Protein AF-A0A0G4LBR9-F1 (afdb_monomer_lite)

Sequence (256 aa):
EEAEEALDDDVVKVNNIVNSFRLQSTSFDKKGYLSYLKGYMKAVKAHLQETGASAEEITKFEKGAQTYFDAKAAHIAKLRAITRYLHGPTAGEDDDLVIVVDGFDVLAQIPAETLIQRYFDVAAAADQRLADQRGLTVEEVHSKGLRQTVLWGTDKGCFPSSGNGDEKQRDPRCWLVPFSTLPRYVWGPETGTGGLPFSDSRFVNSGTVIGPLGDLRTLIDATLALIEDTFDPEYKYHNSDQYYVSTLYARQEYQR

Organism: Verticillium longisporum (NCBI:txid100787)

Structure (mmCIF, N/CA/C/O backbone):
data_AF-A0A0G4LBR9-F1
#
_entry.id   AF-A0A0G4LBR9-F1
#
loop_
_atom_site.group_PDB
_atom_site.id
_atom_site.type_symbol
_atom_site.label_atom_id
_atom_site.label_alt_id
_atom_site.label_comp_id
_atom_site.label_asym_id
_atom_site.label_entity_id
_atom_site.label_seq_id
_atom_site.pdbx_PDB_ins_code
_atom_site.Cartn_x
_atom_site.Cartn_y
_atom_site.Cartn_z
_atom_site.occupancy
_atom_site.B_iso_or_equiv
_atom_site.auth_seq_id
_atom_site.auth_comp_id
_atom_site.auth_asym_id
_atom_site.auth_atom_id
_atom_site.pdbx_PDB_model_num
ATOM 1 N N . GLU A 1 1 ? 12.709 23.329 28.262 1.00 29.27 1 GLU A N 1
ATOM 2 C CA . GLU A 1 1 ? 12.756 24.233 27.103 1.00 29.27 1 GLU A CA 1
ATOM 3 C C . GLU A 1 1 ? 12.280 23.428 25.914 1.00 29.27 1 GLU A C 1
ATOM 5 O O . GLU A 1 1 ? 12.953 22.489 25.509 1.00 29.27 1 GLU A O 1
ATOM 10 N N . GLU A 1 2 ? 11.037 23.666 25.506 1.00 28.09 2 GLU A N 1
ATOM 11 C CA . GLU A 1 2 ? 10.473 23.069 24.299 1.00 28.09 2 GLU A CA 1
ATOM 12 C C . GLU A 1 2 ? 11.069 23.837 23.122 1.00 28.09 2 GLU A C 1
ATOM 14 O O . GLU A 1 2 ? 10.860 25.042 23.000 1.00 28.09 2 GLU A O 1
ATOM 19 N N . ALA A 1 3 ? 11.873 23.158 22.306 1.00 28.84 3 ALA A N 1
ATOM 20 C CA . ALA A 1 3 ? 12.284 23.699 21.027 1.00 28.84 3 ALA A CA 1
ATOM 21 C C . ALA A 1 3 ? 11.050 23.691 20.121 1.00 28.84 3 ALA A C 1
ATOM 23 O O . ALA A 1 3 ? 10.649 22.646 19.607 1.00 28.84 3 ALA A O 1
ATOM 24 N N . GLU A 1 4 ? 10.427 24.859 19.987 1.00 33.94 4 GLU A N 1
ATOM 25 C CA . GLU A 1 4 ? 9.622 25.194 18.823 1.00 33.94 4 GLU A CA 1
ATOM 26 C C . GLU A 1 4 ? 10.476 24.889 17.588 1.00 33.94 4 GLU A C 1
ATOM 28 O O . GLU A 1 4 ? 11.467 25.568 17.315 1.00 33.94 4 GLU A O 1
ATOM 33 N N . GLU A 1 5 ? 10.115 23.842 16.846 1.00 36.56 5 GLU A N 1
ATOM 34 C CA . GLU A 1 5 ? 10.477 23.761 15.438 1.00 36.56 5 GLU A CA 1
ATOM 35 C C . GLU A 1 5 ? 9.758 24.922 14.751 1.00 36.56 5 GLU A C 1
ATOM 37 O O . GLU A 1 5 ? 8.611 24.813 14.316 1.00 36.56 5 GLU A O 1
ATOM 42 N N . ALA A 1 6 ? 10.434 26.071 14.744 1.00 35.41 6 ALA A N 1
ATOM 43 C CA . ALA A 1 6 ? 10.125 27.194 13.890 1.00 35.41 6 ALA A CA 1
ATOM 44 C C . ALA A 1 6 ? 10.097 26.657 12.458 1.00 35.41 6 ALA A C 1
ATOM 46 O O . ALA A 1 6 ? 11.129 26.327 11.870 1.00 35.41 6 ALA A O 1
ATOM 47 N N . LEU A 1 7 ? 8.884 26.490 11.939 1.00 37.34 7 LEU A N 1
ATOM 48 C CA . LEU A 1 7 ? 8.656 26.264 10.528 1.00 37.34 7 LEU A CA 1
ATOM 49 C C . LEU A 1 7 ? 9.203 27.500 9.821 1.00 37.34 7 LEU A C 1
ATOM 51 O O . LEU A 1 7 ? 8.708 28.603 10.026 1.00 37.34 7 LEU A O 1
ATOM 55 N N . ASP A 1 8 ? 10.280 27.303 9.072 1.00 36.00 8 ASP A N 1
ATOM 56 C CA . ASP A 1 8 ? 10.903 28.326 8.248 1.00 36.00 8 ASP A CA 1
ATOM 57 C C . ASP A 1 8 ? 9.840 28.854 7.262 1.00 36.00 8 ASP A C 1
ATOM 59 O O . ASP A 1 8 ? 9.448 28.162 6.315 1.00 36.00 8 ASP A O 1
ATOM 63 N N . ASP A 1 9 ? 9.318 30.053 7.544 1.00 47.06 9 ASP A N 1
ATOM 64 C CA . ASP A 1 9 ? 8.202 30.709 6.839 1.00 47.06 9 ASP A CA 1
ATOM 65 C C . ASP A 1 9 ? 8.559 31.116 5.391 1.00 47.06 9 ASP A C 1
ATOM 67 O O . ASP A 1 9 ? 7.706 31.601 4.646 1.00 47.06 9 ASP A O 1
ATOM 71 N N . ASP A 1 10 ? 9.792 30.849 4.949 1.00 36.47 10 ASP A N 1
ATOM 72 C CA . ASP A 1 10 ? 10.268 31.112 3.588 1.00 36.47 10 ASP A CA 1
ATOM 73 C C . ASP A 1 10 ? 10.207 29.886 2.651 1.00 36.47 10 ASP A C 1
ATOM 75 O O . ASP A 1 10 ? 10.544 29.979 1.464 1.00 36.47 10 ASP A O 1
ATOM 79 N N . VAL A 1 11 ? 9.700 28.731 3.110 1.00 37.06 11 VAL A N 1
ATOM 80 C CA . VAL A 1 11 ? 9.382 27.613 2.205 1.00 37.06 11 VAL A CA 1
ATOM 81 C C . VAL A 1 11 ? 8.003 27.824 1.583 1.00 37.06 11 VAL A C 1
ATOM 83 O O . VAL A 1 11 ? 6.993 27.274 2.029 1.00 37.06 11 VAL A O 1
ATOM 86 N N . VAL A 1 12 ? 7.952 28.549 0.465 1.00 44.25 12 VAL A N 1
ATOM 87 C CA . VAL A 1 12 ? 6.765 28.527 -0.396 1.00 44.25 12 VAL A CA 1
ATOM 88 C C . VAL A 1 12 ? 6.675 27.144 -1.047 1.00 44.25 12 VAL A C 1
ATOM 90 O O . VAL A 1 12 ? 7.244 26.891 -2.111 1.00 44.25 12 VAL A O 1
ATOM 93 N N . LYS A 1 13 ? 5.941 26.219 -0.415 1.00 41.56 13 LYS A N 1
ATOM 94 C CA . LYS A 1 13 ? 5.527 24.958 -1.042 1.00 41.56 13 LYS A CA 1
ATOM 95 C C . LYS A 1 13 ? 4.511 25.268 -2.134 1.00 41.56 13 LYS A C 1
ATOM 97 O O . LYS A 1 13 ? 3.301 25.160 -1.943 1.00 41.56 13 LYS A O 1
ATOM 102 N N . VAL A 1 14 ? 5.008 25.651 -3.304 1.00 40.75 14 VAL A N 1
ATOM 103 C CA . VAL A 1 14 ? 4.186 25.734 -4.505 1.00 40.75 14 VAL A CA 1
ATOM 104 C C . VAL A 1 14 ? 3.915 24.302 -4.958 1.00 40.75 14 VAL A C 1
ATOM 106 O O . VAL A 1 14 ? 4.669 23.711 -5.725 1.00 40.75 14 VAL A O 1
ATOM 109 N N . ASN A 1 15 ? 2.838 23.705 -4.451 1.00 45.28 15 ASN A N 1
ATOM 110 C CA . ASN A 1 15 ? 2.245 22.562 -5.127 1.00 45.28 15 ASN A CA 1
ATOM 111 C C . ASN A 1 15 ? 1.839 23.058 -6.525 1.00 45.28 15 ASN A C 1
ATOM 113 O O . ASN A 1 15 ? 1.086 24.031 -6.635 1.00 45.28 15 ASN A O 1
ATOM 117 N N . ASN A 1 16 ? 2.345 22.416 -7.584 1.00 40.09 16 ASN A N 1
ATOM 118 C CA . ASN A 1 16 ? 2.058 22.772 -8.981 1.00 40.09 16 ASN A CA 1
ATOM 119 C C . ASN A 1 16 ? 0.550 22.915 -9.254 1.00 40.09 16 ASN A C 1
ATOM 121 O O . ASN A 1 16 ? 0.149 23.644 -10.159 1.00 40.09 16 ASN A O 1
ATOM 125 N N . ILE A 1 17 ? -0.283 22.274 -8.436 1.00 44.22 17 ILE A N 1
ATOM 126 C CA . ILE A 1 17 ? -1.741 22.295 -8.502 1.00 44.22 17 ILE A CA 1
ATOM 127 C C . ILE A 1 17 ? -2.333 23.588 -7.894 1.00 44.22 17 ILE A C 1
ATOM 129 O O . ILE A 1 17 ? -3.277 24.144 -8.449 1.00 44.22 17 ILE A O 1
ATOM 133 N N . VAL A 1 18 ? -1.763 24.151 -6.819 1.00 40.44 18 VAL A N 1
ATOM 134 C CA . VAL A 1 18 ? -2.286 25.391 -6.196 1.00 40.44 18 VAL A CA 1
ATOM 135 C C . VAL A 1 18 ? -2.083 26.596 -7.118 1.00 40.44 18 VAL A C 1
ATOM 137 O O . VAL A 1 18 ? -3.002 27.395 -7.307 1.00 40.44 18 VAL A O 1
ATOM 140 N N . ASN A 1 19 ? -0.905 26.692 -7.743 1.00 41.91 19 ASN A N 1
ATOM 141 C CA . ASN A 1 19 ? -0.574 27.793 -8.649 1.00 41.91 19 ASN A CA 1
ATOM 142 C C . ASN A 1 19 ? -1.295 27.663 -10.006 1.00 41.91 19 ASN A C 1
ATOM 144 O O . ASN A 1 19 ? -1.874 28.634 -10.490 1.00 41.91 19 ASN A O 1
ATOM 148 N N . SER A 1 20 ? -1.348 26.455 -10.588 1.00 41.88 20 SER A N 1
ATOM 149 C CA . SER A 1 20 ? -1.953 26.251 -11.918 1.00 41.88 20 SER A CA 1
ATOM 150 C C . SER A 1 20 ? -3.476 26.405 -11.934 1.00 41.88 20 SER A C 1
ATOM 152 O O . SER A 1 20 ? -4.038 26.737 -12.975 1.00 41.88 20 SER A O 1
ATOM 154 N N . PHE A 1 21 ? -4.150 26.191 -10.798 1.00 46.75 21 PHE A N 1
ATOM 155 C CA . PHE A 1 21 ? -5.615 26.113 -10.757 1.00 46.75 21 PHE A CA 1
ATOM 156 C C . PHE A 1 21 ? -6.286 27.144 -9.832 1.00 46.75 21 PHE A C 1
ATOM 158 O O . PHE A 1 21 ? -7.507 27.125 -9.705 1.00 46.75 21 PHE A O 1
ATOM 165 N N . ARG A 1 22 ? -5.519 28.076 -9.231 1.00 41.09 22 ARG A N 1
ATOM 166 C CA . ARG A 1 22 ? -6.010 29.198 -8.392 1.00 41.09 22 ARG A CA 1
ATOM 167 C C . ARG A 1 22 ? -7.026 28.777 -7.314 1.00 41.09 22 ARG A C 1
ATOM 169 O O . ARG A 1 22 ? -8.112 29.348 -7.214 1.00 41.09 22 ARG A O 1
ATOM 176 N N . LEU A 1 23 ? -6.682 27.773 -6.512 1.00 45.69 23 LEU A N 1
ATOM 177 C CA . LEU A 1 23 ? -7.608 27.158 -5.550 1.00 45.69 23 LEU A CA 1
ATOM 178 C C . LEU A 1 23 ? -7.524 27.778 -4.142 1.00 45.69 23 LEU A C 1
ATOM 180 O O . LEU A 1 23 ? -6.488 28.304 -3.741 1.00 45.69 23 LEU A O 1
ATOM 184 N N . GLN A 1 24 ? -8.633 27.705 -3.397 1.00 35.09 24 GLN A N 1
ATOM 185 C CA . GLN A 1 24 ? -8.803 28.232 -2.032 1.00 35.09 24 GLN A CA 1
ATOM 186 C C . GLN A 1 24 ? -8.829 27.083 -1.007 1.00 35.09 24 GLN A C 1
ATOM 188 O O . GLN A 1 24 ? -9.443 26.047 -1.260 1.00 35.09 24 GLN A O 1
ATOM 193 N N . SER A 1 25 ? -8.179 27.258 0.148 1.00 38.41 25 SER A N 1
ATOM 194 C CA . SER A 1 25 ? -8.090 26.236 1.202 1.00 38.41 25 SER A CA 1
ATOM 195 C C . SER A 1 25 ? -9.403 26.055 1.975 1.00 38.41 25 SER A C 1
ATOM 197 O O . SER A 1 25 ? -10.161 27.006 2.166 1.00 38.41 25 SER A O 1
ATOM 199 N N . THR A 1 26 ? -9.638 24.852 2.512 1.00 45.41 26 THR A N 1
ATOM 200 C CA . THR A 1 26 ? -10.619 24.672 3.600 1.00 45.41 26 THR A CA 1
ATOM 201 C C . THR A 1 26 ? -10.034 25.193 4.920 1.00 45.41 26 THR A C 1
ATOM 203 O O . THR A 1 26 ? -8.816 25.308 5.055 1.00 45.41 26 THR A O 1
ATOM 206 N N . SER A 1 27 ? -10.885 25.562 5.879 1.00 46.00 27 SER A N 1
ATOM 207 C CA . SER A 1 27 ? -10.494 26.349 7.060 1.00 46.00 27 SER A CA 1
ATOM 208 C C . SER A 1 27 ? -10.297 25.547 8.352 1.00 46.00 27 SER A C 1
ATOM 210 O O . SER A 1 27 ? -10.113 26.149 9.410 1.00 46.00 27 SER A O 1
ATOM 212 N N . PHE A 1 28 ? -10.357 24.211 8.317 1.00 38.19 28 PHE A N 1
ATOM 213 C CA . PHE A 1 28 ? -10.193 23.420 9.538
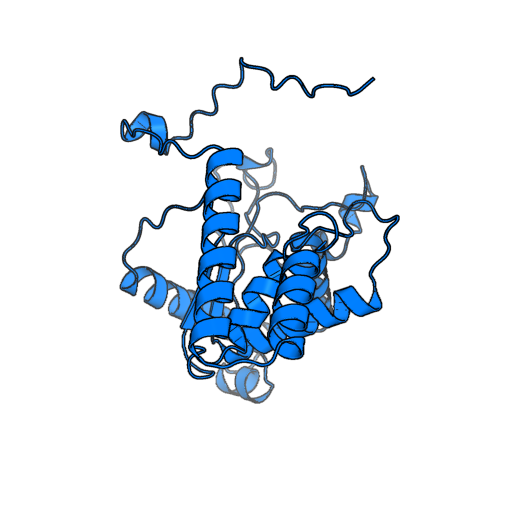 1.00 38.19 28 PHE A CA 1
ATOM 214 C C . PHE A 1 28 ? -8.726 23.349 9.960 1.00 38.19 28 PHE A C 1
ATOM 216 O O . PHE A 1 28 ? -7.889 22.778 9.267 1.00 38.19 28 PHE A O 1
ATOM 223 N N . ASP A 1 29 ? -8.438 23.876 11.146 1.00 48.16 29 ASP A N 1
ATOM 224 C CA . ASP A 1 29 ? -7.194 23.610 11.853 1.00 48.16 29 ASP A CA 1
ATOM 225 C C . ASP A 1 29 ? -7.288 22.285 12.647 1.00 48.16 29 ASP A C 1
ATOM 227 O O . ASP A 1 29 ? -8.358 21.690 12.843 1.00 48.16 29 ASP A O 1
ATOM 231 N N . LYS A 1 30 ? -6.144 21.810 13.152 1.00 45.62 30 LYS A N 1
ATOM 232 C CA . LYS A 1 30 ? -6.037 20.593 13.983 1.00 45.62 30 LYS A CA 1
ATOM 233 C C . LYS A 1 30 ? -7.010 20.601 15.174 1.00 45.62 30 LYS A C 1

==

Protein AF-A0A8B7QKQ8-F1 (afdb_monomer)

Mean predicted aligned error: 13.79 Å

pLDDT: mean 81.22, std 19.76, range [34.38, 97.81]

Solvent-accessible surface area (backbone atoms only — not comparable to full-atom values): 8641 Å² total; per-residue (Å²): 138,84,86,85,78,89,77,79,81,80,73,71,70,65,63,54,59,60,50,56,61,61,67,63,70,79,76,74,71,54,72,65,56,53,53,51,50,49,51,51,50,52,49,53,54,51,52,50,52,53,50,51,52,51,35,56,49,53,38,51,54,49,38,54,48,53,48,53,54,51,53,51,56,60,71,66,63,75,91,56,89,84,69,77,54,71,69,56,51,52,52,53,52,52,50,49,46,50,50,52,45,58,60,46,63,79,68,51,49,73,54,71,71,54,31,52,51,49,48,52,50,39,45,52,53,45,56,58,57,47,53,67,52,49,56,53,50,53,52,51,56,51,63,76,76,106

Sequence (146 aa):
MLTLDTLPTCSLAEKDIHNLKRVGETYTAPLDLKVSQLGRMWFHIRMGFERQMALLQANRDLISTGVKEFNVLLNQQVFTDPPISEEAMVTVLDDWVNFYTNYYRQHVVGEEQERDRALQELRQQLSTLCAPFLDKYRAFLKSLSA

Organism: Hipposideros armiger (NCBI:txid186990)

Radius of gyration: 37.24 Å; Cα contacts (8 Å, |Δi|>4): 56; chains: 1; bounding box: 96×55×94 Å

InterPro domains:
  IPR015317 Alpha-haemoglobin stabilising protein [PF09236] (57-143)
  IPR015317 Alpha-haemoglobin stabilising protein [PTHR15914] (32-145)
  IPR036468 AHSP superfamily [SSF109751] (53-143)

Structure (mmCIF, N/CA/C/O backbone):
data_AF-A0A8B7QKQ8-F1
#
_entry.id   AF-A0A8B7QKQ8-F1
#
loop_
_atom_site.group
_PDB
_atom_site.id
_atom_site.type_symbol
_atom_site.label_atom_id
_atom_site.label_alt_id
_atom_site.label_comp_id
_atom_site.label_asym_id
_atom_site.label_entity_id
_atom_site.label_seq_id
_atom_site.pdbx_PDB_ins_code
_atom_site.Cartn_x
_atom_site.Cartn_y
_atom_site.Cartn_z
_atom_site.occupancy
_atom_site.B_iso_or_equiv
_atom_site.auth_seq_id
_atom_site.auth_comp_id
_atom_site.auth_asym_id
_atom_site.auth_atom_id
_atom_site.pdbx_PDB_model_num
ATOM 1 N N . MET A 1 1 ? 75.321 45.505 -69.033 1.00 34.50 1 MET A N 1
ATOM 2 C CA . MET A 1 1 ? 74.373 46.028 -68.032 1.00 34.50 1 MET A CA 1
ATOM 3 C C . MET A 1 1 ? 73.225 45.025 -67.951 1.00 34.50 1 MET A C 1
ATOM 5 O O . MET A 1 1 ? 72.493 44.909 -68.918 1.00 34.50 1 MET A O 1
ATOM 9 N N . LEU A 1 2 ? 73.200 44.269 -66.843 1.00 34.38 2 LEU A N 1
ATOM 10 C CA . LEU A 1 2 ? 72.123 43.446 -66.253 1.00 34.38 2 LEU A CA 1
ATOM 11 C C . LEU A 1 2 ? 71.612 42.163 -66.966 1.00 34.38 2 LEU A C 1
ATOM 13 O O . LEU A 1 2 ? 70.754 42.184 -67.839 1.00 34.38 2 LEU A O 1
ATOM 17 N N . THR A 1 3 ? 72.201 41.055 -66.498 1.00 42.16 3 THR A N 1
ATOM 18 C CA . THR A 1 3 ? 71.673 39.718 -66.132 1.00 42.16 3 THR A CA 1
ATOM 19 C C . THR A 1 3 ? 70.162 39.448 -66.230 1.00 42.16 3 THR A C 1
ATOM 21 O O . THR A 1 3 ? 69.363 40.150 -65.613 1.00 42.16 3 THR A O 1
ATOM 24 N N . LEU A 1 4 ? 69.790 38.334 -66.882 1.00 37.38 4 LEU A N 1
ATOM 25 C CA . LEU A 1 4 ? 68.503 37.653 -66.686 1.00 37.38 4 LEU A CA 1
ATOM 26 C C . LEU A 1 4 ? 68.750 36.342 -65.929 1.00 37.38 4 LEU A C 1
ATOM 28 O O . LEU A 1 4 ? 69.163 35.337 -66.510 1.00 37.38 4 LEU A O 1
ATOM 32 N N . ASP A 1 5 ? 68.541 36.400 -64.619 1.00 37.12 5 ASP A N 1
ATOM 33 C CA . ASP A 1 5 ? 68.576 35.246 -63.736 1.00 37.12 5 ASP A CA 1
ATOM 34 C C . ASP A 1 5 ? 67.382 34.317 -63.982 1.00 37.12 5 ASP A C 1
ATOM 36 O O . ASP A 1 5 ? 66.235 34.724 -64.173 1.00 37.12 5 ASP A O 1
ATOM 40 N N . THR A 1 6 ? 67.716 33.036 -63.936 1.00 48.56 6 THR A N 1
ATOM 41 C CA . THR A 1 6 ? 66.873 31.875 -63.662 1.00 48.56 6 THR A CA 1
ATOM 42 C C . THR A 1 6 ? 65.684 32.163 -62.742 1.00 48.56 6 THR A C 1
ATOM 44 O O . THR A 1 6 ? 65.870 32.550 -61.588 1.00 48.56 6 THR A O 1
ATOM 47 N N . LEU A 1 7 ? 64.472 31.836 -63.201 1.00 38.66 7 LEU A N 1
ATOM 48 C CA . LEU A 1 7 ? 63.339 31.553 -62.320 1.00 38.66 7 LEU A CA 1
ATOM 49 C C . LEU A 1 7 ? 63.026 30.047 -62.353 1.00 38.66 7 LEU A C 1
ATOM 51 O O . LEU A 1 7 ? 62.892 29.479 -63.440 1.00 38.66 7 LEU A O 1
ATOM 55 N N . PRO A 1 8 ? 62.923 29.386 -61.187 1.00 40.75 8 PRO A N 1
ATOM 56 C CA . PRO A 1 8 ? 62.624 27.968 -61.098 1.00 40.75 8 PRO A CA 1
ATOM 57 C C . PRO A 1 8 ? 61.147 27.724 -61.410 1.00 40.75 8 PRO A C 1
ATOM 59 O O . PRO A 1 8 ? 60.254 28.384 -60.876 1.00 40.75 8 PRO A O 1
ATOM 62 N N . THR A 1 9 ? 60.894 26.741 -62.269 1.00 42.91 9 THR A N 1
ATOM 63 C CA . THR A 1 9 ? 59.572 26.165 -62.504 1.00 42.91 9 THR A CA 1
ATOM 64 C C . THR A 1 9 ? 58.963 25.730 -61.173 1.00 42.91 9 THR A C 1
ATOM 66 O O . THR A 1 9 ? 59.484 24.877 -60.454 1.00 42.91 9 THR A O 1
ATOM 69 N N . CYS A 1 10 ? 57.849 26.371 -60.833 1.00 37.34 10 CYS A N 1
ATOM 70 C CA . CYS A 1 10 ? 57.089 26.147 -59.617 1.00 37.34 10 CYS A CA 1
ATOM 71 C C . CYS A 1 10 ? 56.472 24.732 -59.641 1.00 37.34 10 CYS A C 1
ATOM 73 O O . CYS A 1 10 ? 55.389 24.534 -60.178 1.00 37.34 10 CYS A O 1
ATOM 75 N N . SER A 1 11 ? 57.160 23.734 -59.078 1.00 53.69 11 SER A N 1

TASK INSTRUCTIONS — In the listing above, find the line with "ATOM 227 O O" and the line with "ATOM 233 C C", then reproduce both and every line between them exactly.

ANSWER TO THIS TASK —
ATOM 227 O O . ASP A 1 29 ? -8.358 21.690 12.843 1.00 48.16 29 ASP A O 1
ATOM 231 N N . LYS A 1 30 ? -6.144 21.810 13.152 1.00 45.62 30 LYS A N 1
ATOM 232 C CA . LYS A 1 30 ? -6.037 20.593 13.983 1.00 45.62 30 LYS A CA 1
ATOM 233 C C . LYS A 1 30 ? -7.010 20.601 15.174 1.00 45.62 30 LYS A C 1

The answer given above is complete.